[Records contained in a dataset]
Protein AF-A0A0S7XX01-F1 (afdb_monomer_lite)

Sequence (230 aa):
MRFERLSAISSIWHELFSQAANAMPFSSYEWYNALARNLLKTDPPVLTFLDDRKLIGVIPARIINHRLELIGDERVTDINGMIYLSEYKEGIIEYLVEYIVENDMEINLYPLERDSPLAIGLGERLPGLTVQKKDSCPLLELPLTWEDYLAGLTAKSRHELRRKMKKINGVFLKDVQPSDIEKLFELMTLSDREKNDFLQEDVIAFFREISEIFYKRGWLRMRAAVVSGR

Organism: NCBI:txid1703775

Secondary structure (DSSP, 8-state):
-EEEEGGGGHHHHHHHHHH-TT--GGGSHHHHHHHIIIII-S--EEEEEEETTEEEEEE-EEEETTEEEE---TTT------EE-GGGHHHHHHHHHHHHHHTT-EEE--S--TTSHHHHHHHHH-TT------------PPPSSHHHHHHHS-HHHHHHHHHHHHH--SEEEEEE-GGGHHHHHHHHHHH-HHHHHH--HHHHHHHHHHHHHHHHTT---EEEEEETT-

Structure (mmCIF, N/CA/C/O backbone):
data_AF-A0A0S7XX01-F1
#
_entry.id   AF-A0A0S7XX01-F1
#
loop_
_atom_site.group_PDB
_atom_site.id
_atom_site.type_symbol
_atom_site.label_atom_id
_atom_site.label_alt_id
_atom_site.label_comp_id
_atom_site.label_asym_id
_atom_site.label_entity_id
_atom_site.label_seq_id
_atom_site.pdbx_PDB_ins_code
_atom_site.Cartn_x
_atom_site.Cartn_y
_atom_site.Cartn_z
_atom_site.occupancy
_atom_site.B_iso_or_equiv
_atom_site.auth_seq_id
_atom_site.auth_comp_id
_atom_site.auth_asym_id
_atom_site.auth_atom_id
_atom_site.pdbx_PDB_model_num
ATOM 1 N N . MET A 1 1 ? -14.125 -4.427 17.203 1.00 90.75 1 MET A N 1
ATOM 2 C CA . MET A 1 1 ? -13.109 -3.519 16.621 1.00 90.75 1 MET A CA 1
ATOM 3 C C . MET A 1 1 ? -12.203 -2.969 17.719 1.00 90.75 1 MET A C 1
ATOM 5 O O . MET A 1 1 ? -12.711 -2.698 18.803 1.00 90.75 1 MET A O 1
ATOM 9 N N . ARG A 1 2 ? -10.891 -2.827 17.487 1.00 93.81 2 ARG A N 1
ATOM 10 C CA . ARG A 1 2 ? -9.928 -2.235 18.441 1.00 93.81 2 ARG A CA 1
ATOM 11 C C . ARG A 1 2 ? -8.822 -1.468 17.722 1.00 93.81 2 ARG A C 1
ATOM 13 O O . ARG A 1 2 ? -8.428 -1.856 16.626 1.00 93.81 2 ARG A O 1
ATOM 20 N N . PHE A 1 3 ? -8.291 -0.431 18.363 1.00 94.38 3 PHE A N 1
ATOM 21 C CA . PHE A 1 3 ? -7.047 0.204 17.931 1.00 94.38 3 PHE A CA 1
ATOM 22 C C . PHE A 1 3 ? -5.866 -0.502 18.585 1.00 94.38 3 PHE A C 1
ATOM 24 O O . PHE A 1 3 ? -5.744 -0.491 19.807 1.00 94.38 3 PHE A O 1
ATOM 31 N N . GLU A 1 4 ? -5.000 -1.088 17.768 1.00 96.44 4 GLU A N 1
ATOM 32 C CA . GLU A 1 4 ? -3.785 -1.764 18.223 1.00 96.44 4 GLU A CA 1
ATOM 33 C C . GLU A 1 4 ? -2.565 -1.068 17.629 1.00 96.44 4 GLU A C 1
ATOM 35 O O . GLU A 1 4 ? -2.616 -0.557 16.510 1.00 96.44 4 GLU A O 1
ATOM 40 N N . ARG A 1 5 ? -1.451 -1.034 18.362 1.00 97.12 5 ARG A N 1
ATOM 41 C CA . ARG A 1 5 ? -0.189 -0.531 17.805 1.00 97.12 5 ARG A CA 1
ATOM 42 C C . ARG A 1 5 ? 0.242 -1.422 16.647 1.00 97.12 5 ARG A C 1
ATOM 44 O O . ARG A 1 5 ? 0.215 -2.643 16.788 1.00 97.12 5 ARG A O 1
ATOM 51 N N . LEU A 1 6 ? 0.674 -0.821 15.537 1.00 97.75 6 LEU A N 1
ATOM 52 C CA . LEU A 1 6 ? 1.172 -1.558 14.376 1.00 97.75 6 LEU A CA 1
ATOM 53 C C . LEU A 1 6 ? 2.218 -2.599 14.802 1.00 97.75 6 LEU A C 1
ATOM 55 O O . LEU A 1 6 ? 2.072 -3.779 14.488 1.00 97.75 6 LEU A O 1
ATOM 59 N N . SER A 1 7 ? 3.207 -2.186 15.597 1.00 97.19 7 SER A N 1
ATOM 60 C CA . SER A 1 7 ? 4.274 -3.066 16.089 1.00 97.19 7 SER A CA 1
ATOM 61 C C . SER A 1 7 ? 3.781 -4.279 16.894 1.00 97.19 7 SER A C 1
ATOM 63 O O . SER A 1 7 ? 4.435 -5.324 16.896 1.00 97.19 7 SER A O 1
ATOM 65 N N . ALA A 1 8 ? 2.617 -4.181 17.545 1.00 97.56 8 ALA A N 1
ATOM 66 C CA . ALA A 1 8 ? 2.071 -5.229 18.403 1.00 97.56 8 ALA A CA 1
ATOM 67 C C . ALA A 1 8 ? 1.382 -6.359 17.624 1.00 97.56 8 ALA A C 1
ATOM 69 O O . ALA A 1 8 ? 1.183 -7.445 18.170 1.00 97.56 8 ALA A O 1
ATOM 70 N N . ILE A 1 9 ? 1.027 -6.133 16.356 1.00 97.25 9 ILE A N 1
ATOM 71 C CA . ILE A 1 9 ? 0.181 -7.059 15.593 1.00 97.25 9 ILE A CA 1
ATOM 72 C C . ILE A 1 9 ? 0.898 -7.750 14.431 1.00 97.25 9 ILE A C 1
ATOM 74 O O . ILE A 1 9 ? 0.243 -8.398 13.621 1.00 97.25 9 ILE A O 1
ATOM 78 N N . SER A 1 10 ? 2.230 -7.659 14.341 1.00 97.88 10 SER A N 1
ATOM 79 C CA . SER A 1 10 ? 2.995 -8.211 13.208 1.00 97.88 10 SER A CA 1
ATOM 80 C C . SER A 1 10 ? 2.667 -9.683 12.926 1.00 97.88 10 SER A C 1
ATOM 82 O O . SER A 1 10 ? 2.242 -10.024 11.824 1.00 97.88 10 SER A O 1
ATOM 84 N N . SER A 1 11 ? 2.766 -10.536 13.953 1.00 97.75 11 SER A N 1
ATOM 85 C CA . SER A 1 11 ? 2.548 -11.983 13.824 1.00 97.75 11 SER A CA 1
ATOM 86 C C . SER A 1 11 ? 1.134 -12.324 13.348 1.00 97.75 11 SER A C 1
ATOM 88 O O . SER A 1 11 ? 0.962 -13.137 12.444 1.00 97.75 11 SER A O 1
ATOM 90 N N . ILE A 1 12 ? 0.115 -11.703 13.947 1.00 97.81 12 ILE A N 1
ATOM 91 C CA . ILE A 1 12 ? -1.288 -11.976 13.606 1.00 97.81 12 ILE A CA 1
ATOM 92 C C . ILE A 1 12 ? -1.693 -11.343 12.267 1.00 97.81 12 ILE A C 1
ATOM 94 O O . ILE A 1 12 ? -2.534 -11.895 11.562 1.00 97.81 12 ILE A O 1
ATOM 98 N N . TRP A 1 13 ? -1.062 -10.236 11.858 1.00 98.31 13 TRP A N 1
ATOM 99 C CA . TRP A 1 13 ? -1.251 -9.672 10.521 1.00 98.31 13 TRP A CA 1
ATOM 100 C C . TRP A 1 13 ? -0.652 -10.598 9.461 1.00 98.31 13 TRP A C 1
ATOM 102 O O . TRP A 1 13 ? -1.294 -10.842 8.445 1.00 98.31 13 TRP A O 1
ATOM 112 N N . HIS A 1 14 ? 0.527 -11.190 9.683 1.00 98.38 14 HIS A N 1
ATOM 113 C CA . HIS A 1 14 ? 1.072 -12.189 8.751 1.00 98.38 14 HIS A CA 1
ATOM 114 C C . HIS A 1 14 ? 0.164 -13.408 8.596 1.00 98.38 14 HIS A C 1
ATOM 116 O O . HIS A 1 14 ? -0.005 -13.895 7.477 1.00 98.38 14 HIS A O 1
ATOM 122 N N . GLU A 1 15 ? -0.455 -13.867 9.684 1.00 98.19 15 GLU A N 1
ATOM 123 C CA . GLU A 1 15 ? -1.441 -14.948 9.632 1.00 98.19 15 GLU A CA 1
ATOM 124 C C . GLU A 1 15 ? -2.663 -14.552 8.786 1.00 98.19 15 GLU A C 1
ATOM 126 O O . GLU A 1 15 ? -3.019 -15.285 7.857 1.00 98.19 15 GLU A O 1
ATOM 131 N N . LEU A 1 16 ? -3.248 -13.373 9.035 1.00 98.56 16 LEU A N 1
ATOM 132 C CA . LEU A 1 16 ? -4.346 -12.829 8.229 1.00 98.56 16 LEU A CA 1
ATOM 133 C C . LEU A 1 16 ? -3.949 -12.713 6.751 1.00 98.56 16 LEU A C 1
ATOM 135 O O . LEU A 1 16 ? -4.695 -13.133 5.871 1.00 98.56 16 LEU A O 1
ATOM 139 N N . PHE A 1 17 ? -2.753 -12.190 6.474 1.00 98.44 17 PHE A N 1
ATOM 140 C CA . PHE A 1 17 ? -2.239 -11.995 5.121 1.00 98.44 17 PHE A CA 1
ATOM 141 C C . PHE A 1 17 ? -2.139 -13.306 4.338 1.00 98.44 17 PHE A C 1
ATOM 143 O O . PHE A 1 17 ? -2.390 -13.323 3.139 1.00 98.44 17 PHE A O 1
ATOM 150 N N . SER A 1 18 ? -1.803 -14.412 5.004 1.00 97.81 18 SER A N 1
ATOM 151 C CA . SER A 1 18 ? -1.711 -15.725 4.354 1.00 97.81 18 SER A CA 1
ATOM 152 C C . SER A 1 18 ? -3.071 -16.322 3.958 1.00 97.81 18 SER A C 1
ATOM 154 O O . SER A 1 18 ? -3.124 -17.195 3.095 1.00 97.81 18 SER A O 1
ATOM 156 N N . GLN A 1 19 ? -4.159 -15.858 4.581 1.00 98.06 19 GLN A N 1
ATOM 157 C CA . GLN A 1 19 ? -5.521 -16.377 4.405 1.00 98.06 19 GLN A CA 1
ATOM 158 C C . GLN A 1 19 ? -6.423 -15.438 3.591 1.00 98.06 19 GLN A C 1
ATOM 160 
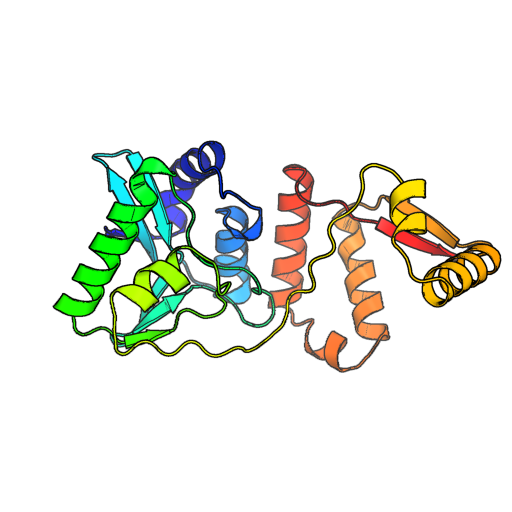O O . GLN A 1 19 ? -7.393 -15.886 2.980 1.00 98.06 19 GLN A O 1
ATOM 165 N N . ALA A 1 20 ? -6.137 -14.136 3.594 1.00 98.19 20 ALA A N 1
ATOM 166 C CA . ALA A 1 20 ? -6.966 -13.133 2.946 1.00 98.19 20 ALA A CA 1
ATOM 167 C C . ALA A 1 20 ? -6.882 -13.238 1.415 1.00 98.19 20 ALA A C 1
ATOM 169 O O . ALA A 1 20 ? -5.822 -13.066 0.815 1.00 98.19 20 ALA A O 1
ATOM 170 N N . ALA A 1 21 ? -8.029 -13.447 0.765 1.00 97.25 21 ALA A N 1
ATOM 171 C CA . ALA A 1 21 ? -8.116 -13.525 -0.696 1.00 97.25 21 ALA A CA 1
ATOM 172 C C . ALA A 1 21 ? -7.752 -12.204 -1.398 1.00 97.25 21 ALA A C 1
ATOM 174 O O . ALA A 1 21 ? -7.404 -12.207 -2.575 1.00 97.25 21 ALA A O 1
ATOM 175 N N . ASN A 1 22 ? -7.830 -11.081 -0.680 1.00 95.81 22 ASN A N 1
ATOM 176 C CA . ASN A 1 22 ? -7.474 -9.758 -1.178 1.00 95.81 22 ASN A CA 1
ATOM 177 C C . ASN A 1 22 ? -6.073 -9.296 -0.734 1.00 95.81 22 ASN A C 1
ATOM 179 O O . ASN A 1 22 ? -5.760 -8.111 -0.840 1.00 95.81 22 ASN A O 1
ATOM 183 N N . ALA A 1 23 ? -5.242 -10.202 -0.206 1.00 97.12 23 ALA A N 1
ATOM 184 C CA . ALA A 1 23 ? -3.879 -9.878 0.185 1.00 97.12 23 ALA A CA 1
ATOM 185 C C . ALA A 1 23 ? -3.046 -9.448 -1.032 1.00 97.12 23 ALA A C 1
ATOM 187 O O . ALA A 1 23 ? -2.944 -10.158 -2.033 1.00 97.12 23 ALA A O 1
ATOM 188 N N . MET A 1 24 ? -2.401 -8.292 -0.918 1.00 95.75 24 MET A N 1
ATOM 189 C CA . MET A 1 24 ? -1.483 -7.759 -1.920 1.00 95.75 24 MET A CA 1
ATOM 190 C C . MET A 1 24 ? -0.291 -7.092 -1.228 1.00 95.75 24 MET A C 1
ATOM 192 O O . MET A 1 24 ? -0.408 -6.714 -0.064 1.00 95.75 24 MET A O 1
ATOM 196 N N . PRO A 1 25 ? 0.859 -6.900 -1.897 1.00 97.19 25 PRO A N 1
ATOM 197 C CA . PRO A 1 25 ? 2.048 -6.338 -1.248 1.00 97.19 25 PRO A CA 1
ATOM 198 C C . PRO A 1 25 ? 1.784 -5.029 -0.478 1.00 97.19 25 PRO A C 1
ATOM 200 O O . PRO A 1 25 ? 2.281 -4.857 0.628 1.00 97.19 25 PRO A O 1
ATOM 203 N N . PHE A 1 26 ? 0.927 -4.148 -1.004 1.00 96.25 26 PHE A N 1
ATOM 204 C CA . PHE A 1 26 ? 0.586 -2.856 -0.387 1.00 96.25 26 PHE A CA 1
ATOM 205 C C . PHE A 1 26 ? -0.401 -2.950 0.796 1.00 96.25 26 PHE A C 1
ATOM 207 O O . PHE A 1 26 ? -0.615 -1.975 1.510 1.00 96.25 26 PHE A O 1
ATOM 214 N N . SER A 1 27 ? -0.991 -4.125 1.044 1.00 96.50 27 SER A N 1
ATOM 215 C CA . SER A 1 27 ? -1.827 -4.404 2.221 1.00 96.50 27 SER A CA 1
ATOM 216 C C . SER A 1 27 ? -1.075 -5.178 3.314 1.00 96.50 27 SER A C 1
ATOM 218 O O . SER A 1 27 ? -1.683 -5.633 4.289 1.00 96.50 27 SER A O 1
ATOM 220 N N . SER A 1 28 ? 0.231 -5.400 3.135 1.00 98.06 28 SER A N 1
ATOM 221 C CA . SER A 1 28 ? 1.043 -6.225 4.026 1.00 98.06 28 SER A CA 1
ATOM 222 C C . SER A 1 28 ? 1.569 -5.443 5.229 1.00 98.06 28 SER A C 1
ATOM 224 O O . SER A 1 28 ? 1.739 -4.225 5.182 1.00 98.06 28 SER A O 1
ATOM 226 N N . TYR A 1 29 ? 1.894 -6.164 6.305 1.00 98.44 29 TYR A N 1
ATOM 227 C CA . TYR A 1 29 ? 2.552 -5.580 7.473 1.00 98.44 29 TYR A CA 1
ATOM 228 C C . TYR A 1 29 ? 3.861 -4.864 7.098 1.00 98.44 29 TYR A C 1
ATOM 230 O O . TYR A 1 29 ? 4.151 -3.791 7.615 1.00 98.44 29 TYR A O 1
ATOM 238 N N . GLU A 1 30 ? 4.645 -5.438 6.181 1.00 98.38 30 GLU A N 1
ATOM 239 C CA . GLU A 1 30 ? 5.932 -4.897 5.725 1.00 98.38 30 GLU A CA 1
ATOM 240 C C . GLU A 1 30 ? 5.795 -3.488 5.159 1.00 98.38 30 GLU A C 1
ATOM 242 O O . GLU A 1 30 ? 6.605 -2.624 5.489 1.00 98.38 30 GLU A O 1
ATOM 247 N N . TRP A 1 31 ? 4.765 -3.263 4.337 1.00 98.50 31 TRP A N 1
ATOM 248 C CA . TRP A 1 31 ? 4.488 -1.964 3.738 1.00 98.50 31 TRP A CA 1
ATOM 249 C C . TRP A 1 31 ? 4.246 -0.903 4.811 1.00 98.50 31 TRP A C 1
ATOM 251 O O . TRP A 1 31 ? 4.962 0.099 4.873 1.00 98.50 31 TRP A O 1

==

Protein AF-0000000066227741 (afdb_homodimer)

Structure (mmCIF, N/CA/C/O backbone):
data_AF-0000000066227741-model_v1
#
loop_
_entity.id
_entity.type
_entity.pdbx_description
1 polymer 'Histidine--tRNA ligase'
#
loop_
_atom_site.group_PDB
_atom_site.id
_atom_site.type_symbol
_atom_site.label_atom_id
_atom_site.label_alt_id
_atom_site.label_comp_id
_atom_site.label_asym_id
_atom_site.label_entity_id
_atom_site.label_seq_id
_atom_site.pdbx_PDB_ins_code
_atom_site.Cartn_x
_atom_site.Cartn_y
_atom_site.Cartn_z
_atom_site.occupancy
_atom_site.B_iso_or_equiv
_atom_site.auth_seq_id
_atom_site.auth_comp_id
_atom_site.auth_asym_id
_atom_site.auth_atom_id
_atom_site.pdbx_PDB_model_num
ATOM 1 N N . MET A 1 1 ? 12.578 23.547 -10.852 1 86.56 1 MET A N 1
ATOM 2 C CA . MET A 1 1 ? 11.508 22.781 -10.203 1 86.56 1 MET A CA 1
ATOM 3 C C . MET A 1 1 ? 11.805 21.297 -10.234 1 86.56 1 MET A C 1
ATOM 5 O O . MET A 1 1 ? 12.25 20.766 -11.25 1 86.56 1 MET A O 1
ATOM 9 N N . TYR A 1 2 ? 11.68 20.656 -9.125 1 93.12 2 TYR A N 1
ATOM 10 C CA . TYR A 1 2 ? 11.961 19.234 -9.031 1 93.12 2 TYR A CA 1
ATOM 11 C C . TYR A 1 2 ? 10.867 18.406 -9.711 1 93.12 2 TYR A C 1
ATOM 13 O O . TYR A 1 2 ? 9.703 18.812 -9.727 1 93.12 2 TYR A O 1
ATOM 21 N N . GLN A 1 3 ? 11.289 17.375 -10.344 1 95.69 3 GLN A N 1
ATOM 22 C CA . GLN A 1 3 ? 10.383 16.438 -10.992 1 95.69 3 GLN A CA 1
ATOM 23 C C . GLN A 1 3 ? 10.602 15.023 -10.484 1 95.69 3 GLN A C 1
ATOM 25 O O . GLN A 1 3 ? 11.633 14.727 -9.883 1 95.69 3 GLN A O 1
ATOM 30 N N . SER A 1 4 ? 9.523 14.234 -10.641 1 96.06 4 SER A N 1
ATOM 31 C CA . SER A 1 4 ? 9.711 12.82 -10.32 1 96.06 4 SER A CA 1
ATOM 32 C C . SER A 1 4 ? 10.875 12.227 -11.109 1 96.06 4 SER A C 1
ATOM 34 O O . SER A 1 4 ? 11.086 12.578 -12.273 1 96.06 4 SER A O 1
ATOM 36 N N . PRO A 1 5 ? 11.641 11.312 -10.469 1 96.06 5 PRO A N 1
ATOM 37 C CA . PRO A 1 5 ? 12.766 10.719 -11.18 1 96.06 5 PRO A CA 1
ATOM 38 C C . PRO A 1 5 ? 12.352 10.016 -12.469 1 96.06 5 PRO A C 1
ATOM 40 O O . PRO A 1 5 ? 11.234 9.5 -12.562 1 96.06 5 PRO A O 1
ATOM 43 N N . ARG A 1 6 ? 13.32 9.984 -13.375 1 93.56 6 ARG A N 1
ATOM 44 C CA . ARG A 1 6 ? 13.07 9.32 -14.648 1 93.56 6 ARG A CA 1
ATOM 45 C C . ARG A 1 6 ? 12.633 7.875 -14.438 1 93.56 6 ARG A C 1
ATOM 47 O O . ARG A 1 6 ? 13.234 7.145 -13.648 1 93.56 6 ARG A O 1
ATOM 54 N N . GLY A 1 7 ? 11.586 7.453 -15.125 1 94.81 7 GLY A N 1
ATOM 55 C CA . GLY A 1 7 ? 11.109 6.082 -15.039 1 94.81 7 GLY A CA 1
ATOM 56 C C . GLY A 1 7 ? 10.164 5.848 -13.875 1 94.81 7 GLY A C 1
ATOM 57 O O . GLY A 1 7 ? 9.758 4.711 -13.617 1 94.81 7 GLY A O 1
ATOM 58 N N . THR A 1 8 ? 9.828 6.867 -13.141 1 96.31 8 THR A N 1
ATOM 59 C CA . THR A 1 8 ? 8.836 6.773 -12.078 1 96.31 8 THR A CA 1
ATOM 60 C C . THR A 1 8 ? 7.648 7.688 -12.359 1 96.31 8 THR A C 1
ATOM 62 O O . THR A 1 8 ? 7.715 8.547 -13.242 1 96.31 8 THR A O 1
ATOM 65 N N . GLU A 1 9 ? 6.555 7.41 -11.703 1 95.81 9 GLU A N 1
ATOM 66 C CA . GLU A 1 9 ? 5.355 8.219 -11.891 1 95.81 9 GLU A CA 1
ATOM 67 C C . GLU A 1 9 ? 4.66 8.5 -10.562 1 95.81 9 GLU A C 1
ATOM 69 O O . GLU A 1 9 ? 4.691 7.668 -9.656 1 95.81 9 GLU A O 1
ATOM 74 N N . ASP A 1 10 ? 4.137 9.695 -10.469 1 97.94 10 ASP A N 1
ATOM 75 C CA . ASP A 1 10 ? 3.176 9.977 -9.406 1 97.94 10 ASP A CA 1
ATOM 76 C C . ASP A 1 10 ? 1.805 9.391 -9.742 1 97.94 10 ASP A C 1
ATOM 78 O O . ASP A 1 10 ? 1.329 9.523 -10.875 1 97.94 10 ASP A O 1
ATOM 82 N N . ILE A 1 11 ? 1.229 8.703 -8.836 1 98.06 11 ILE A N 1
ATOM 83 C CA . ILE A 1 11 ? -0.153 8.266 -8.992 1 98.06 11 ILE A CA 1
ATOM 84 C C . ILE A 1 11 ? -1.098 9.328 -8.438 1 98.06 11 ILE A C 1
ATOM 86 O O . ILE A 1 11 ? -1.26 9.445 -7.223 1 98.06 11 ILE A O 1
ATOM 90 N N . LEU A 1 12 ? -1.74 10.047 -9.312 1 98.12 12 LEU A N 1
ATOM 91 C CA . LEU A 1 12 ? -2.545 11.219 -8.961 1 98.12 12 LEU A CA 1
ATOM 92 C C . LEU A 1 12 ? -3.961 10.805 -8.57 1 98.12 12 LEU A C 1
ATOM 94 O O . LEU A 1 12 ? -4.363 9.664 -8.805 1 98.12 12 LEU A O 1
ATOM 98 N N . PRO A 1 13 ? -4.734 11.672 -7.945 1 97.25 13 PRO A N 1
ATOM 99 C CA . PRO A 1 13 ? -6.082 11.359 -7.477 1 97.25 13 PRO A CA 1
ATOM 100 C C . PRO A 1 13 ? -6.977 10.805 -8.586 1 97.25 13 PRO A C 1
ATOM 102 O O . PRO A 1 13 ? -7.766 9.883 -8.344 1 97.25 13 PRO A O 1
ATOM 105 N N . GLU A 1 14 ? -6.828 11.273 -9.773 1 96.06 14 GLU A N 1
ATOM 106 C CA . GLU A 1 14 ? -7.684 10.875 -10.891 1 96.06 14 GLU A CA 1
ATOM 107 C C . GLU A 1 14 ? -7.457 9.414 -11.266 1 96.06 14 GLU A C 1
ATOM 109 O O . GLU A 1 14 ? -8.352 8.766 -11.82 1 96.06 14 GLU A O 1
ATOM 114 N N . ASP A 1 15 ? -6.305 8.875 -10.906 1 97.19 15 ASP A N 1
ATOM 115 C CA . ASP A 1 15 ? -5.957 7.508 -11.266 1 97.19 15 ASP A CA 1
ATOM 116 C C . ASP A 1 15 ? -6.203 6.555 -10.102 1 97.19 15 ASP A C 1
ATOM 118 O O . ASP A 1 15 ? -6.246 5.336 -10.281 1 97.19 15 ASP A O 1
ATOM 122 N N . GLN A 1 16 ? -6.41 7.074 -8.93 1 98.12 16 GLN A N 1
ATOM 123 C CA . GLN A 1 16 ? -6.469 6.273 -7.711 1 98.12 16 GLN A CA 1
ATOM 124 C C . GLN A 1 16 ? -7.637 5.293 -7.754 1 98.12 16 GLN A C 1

Task goal — Each line of the data in which the string "Protein" appears needs to be copied.

Output below —
Protein AF-A0A0S7XX01-F1 (afdb_monomer_lite)
Protein AF-0000000066227741 (afdb_homodimer)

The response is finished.